→ EXERCISE REQUIREMENTS: Write out the listing from the line with "ATOM 1 N N ." to the line with "ATOM 3 C C .", both lines included, exactly and nothing beyond. Leave pictures out.

→ TASK DATA:
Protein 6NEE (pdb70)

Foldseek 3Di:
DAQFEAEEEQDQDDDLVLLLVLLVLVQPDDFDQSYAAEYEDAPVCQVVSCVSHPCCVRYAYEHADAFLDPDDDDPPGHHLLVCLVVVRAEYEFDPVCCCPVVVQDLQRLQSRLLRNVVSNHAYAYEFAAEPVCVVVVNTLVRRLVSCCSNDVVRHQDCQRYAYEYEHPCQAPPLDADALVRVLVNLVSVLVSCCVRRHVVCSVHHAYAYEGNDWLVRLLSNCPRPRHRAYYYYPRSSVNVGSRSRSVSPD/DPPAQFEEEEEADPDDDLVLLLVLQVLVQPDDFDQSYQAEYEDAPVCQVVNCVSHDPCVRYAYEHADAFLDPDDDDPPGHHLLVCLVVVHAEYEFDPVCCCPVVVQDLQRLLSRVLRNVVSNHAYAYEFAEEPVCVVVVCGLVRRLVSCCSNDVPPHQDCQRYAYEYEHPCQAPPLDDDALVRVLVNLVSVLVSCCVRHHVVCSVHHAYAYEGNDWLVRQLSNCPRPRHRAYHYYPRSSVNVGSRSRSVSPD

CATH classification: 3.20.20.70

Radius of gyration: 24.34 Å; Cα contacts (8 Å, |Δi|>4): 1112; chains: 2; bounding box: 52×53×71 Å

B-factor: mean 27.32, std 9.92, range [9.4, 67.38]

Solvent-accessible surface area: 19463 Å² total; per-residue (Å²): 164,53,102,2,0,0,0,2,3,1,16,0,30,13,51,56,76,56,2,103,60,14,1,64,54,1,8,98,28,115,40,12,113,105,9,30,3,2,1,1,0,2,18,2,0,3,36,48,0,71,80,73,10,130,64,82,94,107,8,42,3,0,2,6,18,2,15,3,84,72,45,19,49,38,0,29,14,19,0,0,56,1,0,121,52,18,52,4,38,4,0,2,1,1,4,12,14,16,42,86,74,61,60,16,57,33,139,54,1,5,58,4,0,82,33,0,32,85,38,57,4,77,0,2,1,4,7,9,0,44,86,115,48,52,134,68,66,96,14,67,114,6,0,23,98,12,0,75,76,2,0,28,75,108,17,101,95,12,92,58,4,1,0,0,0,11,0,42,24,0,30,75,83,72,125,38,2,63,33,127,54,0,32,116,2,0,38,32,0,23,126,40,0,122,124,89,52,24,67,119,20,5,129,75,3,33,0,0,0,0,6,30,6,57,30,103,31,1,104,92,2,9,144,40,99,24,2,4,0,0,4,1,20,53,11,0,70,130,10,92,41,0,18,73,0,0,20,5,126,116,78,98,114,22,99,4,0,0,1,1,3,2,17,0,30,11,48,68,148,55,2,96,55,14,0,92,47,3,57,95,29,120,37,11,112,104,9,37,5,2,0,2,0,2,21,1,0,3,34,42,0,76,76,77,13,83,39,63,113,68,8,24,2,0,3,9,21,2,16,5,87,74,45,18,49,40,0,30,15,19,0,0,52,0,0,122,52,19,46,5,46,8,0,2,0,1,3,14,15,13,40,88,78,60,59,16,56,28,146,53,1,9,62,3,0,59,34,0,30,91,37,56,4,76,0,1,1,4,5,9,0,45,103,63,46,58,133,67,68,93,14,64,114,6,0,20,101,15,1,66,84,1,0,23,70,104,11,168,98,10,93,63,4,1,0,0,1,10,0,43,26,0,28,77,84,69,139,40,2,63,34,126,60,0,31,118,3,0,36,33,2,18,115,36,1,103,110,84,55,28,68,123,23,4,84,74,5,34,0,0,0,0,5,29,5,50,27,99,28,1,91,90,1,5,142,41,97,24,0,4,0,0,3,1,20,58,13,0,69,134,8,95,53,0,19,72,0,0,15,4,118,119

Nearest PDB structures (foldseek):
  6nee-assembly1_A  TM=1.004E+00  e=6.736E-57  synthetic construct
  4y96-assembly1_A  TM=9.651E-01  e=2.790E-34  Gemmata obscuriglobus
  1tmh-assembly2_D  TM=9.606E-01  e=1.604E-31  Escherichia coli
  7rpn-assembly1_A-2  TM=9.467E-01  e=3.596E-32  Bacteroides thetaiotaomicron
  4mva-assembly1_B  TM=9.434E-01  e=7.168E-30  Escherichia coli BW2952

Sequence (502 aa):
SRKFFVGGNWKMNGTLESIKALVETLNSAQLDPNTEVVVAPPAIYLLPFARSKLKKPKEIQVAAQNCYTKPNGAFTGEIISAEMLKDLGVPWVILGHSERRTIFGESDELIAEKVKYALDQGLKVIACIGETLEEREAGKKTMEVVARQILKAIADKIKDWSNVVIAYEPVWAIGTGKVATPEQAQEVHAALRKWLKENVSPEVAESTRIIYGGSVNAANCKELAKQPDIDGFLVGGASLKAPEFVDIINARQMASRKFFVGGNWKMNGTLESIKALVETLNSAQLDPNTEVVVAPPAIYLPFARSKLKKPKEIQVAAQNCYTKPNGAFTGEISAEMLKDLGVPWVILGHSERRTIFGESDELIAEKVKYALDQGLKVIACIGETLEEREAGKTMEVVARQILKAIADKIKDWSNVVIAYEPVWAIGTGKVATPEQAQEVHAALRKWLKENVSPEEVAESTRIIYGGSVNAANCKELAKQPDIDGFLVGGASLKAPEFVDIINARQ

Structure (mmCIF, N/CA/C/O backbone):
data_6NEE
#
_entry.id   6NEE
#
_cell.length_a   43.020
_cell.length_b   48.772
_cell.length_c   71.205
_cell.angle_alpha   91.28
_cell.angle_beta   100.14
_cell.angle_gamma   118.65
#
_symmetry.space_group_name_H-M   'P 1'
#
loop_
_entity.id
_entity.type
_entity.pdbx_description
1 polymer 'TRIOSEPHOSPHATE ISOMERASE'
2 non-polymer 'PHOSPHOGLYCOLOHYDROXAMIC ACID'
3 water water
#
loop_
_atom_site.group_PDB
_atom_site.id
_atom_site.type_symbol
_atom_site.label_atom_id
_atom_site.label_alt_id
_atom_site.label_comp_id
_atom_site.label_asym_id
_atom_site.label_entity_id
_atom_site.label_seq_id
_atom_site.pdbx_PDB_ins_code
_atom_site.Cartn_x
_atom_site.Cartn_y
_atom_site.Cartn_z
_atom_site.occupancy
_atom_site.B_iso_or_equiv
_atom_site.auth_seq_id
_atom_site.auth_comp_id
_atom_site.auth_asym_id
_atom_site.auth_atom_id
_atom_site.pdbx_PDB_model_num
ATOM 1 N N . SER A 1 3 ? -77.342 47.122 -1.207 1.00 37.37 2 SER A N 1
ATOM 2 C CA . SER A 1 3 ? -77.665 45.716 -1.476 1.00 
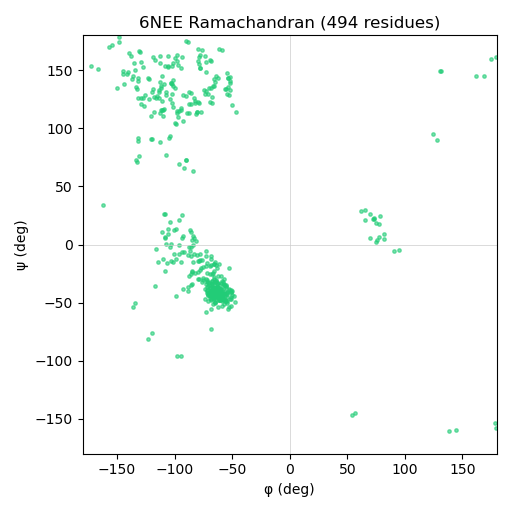36.79 2 SER A CA 1
ATOM 3 C C . SER A 1 3 ? -78.214 45.544 -2.907 1.00 32.27 2 SER A C 1
ATOM 4 O O . SER A 1 3 ? -78.963 44.605 -3.206 1.00 36.07 2 SER A O 1
ATOM 7 N N . ARG A 1 4 ? -77.821 46.465 -3.789 1.00 32.48 3 ARG A N 1
ATOM 8 C CA . ARG A 1 4 ? -78.024 46.282 -5.223 1.00 25.68 3 ARG A CA 1
ATOM 9 C C . ARG A 1 4 ? -77.112 45.174 -5.743 1.00 20.60 3 ARG A C 1
ATOM 10 O O . ARG A 1 4 ? -75.887 45.250 -5.595 1.00 24.23 3 ARG A O 1
ATOM 18 N N . LYS A 1 5 ? -77.697 44.142 -6.354 1.00 19.95 4 LYS A N 1
ATOM 19 C CA . LYS A 1 5 ? -76.885 43.072 -6.916 1.00 19.25 4 LYS A CA 1
ATOM 20 C C . LYS A 1 5 ? -76.064 43.575 -8.106 1.00 18.95 4 LYS A C 1
ATOM 21 O O . LYS A 1 5 ? -76.609 44.174 -9.041 1.00 18.76 4 LYS A O 1
ATOM 27 N N . PHE A 1 6 ? -74.753 43.331 -8.048 1.00 16.34 5 PHE A N 1
ATOM 28 C CA . PHE A 1 6 ? -73.829 43.634 -9.141 1.00 18.96 5 PHE A CA 1
ATOM 29 C C . PHE A 1 6 ? -74.312 43.002 -10.435 1.00 15.67 5 PHE A C 1
ATOM 30 O O . PHE A 1 6 ? -74.689 41.830 -10.460 1.00 17.12 5 PHE A O 1
ATOM 38 N N . PHE A 1 7 ? -74.263 43.772 -11.529 1.00 15.91 6 PHE A N 1
ATOM 39 C CA . PHE A 1 7 ? -74.907 43.399 -12.786 1.00 13.68 6 PHE A CA 1
ATOM 40 C C . PHE A 1 7 ? -73.922 43.581 -13.940 1.00 15.87 6 PHE A C 1
ATOM 41 O O . PHE A 1 7 ? -73.366 44.667 -14.121 1.00 12.61 6 PHE A O 1
ATOM 49 N N . VAL A 1 8 ? -73.713 42.537 -14.731 1.00 16.72 7 VAL A N 1
ATOM 50 C CA . VAL A 1 8 ? -72.829 42.660 -15.886 1.00 20.56 7 VAL A CA 1
ATOM 51 C C . VAL A 1 8 ? -73.551 42.139 -17.109 1.00 21.96 7 VAL A C 1
ATOM 52 O O . VAL A 1 8 ? -73.935 40.954 -17.160 1.00 15.28 7 VAL A O 1
ATOM 56 N N . GLY A 1 9 ? -73.712 43.008 -18.102 1.00 15.63 8 GLY A N 1
ATOM 57 C CA . GLY A 1 9 ? -74.365 42.645 -19.344 1.00 14.97 8 GLY A CA 1
ATOM 58 C C . GLY A 1 9 ? -73.372 42.607 -20.497 1.00 16.70 8 GLY A C 1
ATOM 59 O O . GLY A 1 9 ? -72.444 43.425 -20.556 1.00 19.15 8 GLY A O 1
ATOM 60 N N . GLY A 1 10 ? -73.593 41.669 -21.416 1.00 13.30 9 GLY A N 1
ATOM 61 C CA . GLY A 1 10 ? -72.768 41.591 -22.606 1.00 16.87 9 GLY A CA 1
ATOM 62 C C . GLY A 1 10 ? -73.558 41.933 -23.854 1.00 17.54 9 GLY A C 1
ATOM 63 O O . GLY A 1 10 ? -74.503 41.217 -24.199 1.00 17.50 9 GLY A O 1
ATOM 64 N N . ASN A 1 11 ? -73.240 43.044 -24.516 1.00 12.81 10 ASN A N 1
ATOM 65 C CA . ASN A 1 11 ? -73.961 43.436 -25.725 1.00 15.73 10 ASN A CA 1
ATOM 66 C C . ASN A 1 11 ? -73.134 42.990 -26.922 1.00 16.41 10 ASN A C 1
ATOM 67 O O . ASN A 1 11 ? -72.138 43.633 -27.258 1.00 15.07 10 ASN A O 1
ATOM 72 N N . TRP A 1 12 ? -73.549 41.896 -27.578 1.00 14.53 11 TRP A N 1
ATOM 73 C CA . TRP A 1 12 ? -72.750 41.359 -28.683 1.00 15.20 11 TRP A CA 1
ATOM 74 C C . TRP A 1 12 ? -72.896 42.179 -29.962 1.00 18.42 11 TRP A C 1
ATOM 75 O O . TRP A 1 12 ? -72.113 41.971 -30.901 1.00 17.93 11 TRP A O 1
ATOM 86 N N . LYS A 1 13 ? -73.889 43.065 -30.021 1.00 13.65 12 LYS A N 1
ATOM 87 C CA . LYS A 1 13 ? -74.154 43.947 -31.161 1.00 13.75 12 LYS A CA 1
ATOM 88 C C . LYS A 1 13 ? -74.346 43.069 -32.405 1.00 16.42 12 LYS A C 1
ATOM 89 O O . LYS A 1 13 ? -74.878 41.954 -32.323 1.00 16.04 12 LYS A O 1
ATOM 95 N N . MET A 1 14 ? -73.912 43.524 -33.577 1.00 16.49 13 MET A N 1
ATOM 96 C CA . MET A 1 14 ? -74.150 42.757 -34.798 1.00 14.21 13 MET A CA 1
ATOM 97 C C . MET A 1 14 ? -72.912 41.908 -35.103 1.00 16.39 13 MET A C 1
ATOM 98 O O . MET A 1 14 ? -72.183 42.125 -36.071 1.00 15.97 13 MET A O 1
ATOM 103 N N . ASN A 1 15 ? -72.700 40.901 -34.247 1.00 17.45 14 ASN A N 1
ATOM 104 C CA . ASN A 1 15 ? -71.539 40.022 -34.322 1.00 18.65 14 ASN A CA 1
ATOM 105 C C . ASN A 1 15 ? -71.918 38.610 -33.913 1.00 23.27 14 ASN A C 1
ATOM 106 O O . ASN A 1 15 ? -72.735 38.413 -33.009 1.00 18.46 14 ASN A O 1
ATOM 111 N N . GLY A 1 16 ? -71.265 37.634 -34.539 1.00 20.19 15 GLY A N 1
ATOM 112 C CA . GLY A 1 16 ? -71.410 36.242 -34.141 1.00 19.27 15 GLY A CA 1
ATOM 113 C C . GLY A 1 16 ? -71.711 35.330 -35.318 1.00 26.41 15 GLY A C 1
ATOM 114 O O . GLY A 1 16 ? -72.311 35.741 -36.317 1.00 21.02 15 GLY A O 1
ATOM 115 N N . THR A 1 17 ? -71.252 34.078 -35.209 1.00 21.64 16 THR A N 1
ATOM 116 C CA . THR A 1 17 ? -71.654 32.964 -36.058 1.00 21.91 16 THR A CA 1
ATOM 117 C C . THR A 1 17 ? -72.022 31.805 -35.143 1.00 22.90 16 THR A C 1
ATOM 118 O O . THR A 1 17 ? -71.720 31.811 -33.947 1.00 21.10 16 THR A O 1
ATOM 122 N N . LEU A 1 18 ? -72.688 30.791 -35.706 1.00 24.26 17 LEU A N 1
ATOM 123 C CA . LEU A 1 18 ? -72.989 29.602 -34.911 1.00 24.16 17 LEU A CA 1
ATOM 124 C C . LEU A 1 18 ? -71.735 29.079 -34.215 1.00 20.23 17 LEU A C 1
ATOM 125 O O . LEU A 1 18 ? -71.772 28.735 -33.032 1.00 22.99 17 LEU A O 1
ATOM 130 N N . GLU A 1 19 ? -70.603 29.087 -34.919 1.00 22.38 18 GLU A N 1
ATOM 131 C CA . GLU A 1 19 ? -69.370 28.536 -34.364 1.00 26.00 18 GLU A CA 1
ATOM 132 C C . GLU A 1 19 ? -68.789 29.454 -33.290 1.00 21.20 18 GLU A C 1
ATOM 133 O O . GLU A 1 19 ? -68.430 28.995 -32.198 1.00 23.34 18 GLU A O 1
ATOM 135 N N . SER A 1 20 ? -68.704 30.761 -33.563 1.00 20.50 19 SER A N 1
ATOM 136 C CA . SER A 1 20 ? -68.144 31.660 -32.554 1.00 21.22 19 SER A CA 1
ATOM 137 C C . SER A 1 20 ? -69.043 31.744 -31.327 1.00 19.69 19 SER A C 1
ATOM 138 O O . SER A 1 20 ? -68.545 31.823 -30.194 1.00 21.91 19 SER A O 1
ATOM 141 N N . ILE A 1 21 ? -70.364 31.723 -31.520 1.00 20.02 20 ILE A N 1
ATOM 142 C CA . ILE A 1 21 ? -71.263 31.808 -30.372 1.00 19.14 20 ILE A CA 1
ATOM 143 C C . ILE A 1 21 ? -71.185 30.540 -29.522 1.00 23.80 20 ILE A C 1
ATOM 144 O O . ILE A 1 21 ? -71.163 30.604 -28.282 1.00 19.93 20 ILE A O 1
ATOM 149 N N . LYS A 1 22 ? -71.145 29.368 -30.171 1.00 23.63 21 LYS A N 1
ATOM 150 C CA . LYS A 1 22 ? -70.973 28.119 -29.429 1.00 26.62 21 LYS A CA 1
ATOM 151 C C . LYS A 1 22 ? -69.723 28.180 -28.558 1.00 22.78 21 LYS A C 1
ATOM 152 O O . LYS A 1 22 ? -69.784 27.943 -27.350 1.00 24.50 21 LYS A O 1
ATOM 158 N N . ALA A 1 23 ? -68.592 28.577 -29.153 1.00 25.49 22 ALA A N 1
ATOM 159 C CA . ALA A 1 23 ? -67.333 28.691 -28.417 1.00 28.84 22 ALA A CA 1
ATOM 160 C C . ALA A 1 23 ? -67.438 29.678 -27.262 1.00 26.39 22 ALA A C 1
ATOM 161 O O . ALA A 1 23 ? -66.925 29.418 -26.167 1.00 23.86 22 ALA A O 1
ATOM 163 N N . LEU A 1 24 ? -68.078 30.831 -27.497 1.00 26.29 23 LEU A N 1
ATOM 164 C CA . LEU A 1 24 ? -68.233 31.826 -26.439 1.00 22.80 23 LEU A CA 1
ATOM 165 C C . LEU A 1 24 ? -69.052 31.259 -25.286 1.00 20.99 23 LEU A C 1
ATOM 166 O O . LEU A 1 24 ? -68.649 31.328 -24.115 1.00 19.05 23 LEU A O 1
ATOM 171 N N . VAL A 1 25 ? -70.236 30.738 -25.599 1.00 21.01 24 VAL A N 1
ATOM 172 C CA . VAL A 1 25 ? -71.115 30.207 -24.559 1.00 24.67 24 VAL A CA 1
ATOM 173 C C . VAL A 1 25 ? -70.437 29.058 -23.812 1.00 26.81 24 VAL A C 1
ATOM 174 O O . VAL A 1 25 ? -70.597 28.909 -22.594 1.00 28.40 24 VAL A O 1
ATOM 178 N N . GLU A 1 26 ? -69.639 28.249 -24.512 1.00 27.87 25 GLU A N 1
ATOM 179 C CA . GLU A 1
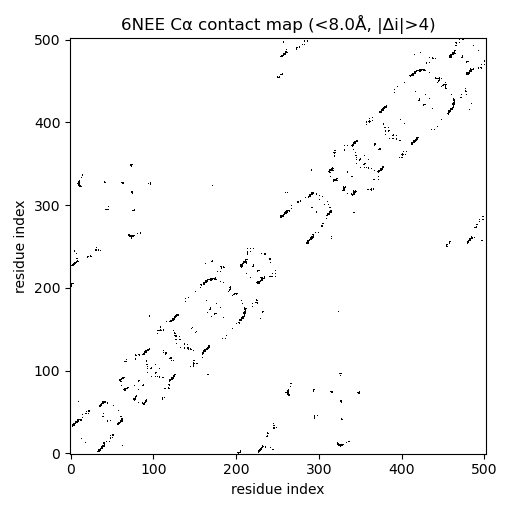 26 ? -69.016 27.109 -23.836 1.00 33.41 25 GLU A CA 1
ATOM 180 C C . GLU A 1 26 ? -67.995 27.576 -22.806 1.00 28.04 25 GLU A C 1
ATOM 181 O O . GLU A 1 26 ? -67.918 27.034 -21.698 1.00 29.95 25 GLU A O 1
ATOM 187 N N . THR A 1 27 ? -67.218 28.607 -23.144 1.00 24.13 26 THR A N 1
ATOM 188 C CA . THR A 1 27 ? -66.302 29.170 -22.159 1.00 27.12 26 THR A CA 1
ATOM 189 C C . THR A 1 27 ? -67.057 29.747 -20.969 1.00 25.06 26 THR A C 1
ATOM 190 O O . THR A 1 27 ? -66.652 29.553 -19.818 1.00 26.87 26 THR A O 1
ATOM 194 N N . LEU A 1 28 ? -68.172 30.447 -21.226 1.00 21.50 27 LEU A N 1
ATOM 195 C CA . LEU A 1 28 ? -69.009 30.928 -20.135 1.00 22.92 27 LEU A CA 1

→ TASK OUTPUT:
ATOM 1 N N . SER A 1 3 ? -77.342 47.122 -1.207 1.00 37.37 2 SER A N 1
ATOM 2 C CA . SER A 1 3 ? -77.665 45.716 -1.476 1.00 
36.79 2 SER A CA 1
ATOM 3 C C . SER A 1 3 ? -78.214 45.544 -2.907 1.00 32.27 2 SER A C 1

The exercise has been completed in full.